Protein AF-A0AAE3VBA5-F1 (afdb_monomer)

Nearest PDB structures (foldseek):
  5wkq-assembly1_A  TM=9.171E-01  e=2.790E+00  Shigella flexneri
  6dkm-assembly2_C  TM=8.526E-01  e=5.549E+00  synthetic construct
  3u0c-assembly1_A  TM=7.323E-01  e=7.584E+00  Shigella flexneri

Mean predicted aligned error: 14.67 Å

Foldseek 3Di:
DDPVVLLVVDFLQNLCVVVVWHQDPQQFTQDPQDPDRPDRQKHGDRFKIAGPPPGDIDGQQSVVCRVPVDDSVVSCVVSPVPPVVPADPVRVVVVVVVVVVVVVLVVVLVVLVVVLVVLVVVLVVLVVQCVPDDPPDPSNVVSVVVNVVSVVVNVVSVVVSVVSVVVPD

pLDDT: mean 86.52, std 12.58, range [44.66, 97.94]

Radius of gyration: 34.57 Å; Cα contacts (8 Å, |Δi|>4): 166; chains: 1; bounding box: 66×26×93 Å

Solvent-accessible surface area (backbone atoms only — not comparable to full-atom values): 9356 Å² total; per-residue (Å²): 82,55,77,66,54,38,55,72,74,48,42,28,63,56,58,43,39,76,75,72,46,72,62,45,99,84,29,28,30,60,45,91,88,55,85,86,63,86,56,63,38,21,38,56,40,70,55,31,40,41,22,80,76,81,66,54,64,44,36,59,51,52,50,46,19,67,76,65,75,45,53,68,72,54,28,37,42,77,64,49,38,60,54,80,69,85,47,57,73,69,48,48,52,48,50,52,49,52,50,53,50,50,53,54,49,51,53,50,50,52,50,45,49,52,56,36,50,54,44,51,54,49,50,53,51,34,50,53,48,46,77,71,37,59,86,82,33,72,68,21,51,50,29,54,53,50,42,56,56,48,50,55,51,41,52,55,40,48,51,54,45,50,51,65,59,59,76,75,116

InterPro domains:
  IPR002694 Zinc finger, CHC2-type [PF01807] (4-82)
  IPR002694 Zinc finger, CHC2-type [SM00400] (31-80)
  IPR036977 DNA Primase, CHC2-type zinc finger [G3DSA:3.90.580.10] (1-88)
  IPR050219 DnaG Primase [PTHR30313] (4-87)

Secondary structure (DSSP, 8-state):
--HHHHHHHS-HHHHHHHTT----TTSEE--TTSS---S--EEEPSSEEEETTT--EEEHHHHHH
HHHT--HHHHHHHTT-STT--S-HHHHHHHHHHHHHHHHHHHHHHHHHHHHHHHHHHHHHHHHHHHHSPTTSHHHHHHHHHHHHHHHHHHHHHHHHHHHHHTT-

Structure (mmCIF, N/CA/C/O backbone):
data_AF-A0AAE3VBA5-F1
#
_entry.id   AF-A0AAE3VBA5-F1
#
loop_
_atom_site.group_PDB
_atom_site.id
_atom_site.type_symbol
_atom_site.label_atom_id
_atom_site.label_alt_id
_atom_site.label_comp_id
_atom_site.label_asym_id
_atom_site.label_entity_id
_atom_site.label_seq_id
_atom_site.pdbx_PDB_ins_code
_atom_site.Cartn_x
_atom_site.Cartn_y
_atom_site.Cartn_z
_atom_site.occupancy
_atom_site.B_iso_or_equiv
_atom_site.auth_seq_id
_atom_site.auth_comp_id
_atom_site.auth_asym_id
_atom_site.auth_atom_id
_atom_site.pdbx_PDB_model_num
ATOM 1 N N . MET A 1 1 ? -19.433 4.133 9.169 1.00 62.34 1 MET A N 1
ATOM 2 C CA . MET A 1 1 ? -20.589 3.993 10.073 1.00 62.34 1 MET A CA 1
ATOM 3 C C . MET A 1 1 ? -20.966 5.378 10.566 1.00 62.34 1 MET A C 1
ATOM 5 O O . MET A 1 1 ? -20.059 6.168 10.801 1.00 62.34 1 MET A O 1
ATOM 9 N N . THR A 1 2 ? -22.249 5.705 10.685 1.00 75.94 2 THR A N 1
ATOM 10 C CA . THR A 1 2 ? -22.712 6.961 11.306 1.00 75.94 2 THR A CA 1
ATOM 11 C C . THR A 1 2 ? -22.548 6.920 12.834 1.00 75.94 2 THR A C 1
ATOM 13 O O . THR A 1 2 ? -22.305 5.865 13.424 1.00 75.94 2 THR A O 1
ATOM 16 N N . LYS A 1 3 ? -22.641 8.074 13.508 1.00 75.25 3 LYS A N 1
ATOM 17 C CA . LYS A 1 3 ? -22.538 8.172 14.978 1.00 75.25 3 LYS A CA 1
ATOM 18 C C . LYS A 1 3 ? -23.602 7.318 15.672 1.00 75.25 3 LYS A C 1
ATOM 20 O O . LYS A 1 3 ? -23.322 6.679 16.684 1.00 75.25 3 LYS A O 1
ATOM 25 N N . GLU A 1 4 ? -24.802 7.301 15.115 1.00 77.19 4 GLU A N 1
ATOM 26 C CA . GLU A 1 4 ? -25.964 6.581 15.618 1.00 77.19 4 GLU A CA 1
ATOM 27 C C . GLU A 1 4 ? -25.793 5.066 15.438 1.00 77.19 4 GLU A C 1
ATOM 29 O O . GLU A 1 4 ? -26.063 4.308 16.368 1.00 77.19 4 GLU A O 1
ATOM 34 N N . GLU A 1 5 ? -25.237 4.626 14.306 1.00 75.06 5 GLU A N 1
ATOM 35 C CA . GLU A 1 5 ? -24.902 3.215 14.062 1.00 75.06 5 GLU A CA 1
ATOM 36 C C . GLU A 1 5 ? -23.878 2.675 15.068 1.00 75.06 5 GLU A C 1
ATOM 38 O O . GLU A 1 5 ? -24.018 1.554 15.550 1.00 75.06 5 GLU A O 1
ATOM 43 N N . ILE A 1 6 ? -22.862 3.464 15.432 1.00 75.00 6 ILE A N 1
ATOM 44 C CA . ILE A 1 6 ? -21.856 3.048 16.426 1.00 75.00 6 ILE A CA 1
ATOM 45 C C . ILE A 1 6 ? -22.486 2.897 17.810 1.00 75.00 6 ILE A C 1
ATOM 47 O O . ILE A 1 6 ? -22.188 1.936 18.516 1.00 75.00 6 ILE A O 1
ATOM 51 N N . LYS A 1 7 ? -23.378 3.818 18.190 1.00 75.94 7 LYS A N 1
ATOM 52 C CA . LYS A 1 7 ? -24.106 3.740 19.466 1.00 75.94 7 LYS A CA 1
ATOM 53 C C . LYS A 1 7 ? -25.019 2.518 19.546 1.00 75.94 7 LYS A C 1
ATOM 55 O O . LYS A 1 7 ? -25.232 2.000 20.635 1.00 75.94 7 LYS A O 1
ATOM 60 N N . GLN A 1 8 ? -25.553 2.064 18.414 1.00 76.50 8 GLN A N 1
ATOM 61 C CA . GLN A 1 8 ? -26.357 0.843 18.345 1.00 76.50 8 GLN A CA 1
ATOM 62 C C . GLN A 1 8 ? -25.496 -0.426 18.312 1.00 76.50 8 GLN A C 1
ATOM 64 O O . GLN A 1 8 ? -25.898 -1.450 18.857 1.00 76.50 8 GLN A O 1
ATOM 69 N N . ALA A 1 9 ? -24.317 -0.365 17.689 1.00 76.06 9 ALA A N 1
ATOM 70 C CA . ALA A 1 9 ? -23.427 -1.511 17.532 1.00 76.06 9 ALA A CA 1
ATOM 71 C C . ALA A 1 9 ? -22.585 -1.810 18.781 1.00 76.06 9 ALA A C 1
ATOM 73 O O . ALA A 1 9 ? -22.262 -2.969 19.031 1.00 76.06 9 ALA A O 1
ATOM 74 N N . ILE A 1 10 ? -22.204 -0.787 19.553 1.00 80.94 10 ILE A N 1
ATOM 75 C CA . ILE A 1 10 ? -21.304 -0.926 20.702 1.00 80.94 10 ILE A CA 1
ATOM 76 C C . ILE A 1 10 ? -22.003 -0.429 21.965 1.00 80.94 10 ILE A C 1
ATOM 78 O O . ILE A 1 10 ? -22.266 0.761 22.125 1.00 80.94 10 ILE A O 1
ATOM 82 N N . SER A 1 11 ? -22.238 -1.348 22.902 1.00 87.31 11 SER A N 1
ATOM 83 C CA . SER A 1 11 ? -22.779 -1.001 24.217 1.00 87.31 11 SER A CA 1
----------
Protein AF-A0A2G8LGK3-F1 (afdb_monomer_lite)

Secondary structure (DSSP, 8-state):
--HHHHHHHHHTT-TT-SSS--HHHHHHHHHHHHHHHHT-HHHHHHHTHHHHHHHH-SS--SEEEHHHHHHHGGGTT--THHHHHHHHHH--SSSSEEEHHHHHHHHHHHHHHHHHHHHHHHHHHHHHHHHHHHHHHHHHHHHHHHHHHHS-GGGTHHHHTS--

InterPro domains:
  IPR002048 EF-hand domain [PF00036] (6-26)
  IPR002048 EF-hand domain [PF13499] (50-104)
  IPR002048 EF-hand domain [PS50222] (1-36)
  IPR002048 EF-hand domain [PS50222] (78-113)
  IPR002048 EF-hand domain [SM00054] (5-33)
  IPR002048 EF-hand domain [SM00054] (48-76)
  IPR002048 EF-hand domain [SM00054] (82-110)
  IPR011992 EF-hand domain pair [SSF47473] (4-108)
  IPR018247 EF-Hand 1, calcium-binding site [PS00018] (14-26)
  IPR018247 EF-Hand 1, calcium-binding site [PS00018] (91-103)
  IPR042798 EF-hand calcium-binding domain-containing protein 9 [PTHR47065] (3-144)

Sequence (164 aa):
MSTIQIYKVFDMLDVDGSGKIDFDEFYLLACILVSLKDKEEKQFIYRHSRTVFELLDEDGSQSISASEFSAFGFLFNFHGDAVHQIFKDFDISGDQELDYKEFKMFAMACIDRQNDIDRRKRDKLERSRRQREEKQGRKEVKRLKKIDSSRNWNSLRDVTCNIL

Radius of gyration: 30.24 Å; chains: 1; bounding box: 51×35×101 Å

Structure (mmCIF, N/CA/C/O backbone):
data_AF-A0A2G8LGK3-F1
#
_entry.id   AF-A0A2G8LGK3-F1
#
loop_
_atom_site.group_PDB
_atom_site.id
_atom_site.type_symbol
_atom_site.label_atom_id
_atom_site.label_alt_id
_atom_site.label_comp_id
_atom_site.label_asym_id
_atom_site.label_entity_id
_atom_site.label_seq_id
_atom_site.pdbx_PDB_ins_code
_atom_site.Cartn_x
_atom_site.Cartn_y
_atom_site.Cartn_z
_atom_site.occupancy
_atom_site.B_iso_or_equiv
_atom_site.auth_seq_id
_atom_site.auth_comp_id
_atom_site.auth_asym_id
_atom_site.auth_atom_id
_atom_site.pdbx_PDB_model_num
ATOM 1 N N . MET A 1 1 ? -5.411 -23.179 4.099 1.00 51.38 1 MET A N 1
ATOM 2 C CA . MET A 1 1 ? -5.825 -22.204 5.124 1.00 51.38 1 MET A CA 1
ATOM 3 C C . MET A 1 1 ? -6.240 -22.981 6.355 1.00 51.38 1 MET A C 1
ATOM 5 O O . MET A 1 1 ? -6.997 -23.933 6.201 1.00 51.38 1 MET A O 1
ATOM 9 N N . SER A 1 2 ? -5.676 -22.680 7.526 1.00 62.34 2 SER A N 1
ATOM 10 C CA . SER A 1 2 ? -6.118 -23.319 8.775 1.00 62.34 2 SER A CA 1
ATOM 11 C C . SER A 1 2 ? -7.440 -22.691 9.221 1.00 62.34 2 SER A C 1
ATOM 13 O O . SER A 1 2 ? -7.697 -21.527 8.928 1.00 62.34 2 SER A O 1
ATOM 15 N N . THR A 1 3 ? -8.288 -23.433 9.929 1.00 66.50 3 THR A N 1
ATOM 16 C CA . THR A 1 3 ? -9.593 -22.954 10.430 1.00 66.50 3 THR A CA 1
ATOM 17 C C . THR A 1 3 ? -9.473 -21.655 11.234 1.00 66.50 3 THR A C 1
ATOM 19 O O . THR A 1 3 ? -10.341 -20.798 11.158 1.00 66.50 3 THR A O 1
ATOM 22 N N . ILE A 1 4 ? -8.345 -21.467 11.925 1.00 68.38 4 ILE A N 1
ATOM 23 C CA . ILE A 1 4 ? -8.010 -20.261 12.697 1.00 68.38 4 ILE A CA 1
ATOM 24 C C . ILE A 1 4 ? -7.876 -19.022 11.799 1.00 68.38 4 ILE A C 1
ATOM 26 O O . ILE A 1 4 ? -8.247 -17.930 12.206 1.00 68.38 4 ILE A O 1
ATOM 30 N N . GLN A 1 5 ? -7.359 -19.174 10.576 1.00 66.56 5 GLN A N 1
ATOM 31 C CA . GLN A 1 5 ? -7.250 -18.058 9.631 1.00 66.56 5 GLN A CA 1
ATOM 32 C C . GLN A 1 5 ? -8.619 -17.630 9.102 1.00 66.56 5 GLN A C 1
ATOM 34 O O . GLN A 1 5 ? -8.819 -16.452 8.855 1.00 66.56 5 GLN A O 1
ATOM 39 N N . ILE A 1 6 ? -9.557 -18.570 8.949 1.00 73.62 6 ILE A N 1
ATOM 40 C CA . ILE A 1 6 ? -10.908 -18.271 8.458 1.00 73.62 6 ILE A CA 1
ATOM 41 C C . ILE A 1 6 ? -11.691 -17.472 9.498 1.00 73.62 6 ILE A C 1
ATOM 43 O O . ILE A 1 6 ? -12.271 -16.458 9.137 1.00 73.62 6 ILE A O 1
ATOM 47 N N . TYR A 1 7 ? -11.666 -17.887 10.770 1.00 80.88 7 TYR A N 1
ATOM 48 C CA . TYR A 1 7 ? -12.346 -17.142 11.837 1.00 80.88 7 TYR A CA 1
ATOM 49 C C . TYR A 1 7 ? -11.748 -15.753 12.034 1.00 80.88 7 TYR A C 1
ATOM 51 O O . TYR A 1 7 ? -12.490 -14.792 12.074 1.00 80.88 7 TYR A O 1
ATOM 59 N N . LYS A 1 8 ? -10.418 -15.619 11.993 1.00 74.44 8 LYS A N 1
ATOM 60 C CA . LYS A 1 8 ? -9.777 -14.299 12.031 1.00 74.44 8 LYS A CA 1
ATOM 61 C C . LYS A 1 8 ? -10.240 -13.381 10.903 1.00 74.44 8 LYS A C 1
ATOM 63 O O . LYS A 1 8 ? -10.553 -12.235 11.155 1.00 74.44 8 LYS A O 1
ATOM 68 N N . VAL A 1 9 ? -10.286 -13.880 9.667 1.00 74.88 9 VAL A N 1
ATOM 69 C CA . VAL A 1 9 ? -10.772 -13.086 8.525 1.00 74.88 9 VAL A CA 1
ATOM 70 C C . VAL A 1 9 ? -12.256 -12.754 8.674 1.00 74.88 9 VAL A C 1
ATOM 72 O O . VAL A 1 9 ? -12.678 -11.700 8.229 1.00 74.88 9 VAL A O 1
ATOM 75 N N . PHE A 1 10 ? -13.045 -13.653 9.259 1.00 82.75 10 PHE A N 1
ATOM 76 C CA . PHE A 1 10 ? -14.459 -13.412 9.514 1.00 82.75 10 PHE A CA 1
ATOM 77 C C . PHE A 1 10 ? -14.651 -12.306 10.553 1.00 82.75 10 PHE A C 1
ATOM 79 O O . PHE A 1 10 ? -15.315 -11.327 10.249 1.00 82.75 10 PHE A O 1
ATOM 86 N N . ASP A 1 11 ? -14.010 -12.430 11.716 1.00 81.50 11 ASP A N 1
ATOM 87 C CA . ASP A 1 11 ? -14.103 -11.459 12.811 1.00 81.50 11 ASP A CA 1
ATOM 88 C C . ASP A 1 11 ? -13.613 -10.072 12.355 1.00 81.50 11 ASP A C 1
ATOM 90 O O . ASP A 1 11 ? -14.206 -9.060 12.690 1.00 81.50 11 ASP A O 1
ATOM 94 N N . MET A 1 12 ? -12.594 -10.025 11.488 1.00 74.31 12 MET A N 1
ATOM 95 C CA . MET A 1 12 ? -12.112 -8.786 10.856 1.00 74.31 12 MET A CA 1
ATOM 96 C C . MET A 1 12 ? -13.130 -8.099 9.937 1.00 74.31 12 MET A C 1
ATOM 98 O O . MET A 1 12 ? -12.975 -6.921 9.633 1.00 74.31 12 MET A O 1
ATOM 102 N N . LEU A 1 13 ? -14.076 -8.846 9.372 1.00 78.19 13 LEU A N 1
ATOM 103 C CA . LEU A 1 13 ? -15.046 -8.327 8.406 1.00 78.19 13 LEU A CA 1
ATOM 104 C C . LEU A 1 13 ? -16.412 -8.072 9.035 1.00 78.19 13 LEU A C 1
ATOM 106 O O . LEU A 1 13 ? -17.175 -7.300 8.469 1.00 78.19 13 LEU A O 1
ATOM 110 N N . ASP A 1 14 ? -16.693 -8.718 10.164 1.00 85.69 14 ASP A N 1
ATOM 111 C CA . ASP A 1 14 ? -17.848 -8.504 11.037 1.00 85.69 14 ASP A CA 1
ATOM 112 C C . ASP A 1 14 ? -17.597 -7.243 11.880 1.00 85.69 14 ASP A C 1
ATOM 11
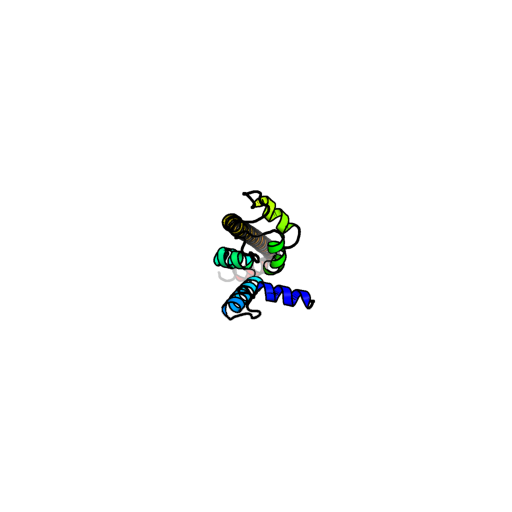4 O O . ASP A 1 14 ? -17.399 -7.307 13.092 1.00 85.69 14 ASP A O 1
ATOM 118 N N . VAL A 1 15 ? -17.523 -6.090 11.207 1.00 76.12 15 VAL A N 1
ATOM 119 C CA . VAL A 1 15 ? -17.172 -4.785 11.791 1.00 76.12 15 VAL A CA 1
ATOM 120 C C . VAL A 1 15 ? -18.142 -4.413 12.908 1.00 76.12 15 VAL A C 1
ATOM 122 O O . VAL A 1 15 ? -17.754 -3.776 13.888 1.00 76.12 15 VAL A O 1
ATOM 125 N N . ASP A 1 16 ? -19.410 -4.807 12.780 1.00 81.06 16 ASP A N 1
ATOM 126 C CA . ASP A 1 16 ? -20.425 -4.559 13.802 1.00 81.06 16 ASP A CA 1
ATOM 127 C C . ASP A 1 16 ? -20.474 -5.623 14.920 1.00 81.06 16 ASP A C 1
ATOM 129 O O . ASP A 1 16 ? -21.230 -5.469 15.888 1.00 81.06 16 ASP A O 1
----------
_ASSIGNED TASK_
Look above for the line holding "ATOM 18 C C" and the line holding "ATOM 47 O O", then output exactly those two lines and every line between them, nothing more.

_RESPONSE FOR THIS EXERCISE_
ATOM 18 C C . LYS A 1 3 ? -23.602 7.318 15.672 1.00 75.25 3 LYS A C 1
ATOM 20 O O . LYS A 1 3 ? -23.322 6.679 16.684 1.00 75.25 3 LYS A O 1
ATOM 25 N N . GLU A 1 4 ? -24.802 7.301 15.115 1.00 77.19 4 GLU A N 1
ATOM 26 C CA . GLU A 1 4 ? -25.964 6.581 15.618 1.00 77.19 4 GLU A CA 1
ATOM 27 C C . GLU A 1 4 ? -25.793 5.066 15.438 1.00 77.19 4 GLU A C 1
ATOM 29 O O . GLU A 1 4 ? -26.063 4.308 16.368 1.00 77.19 4 GLU A O 1
ATOM 34 N N . GLU A 1 5 ? -25.237 4.626 14.306 1.00 75.06 5 GLU A N 1
ATOM 35 C CA . GLU A 1 5 ? -24.902 3.215 14.062 1.00 75.06 5 GLU A CA 1
ATOM 36 C C . GLU A 1 5 ? -23.878 2.675 15.068 1.00 75.06 5 GLU A C 1
ATOM 38 O O . GLU A 1 5 ? -24.018 1.554 15.550 1.00 75.06 5 GLU A O 1
ATOM 43 N N . ILE A 1 6 ? -22.862 3.464 15.432 1.00 75.00 6 ILE A N 1
ATOM 44 C CA . ILE A 1 6 ? -21.856 3.048 16.426 1.00 75.00 6 ILE A CA 1
ATOM 45 C C . ILE A 1 6 ? -22.486 2.897 17.810 1.00 75.00 6 ILE A C 1
ATOM 47 O O . ILE A 1 6 ? -22.188 1.936 18.516 1.00 75.00 6 ILE A O 1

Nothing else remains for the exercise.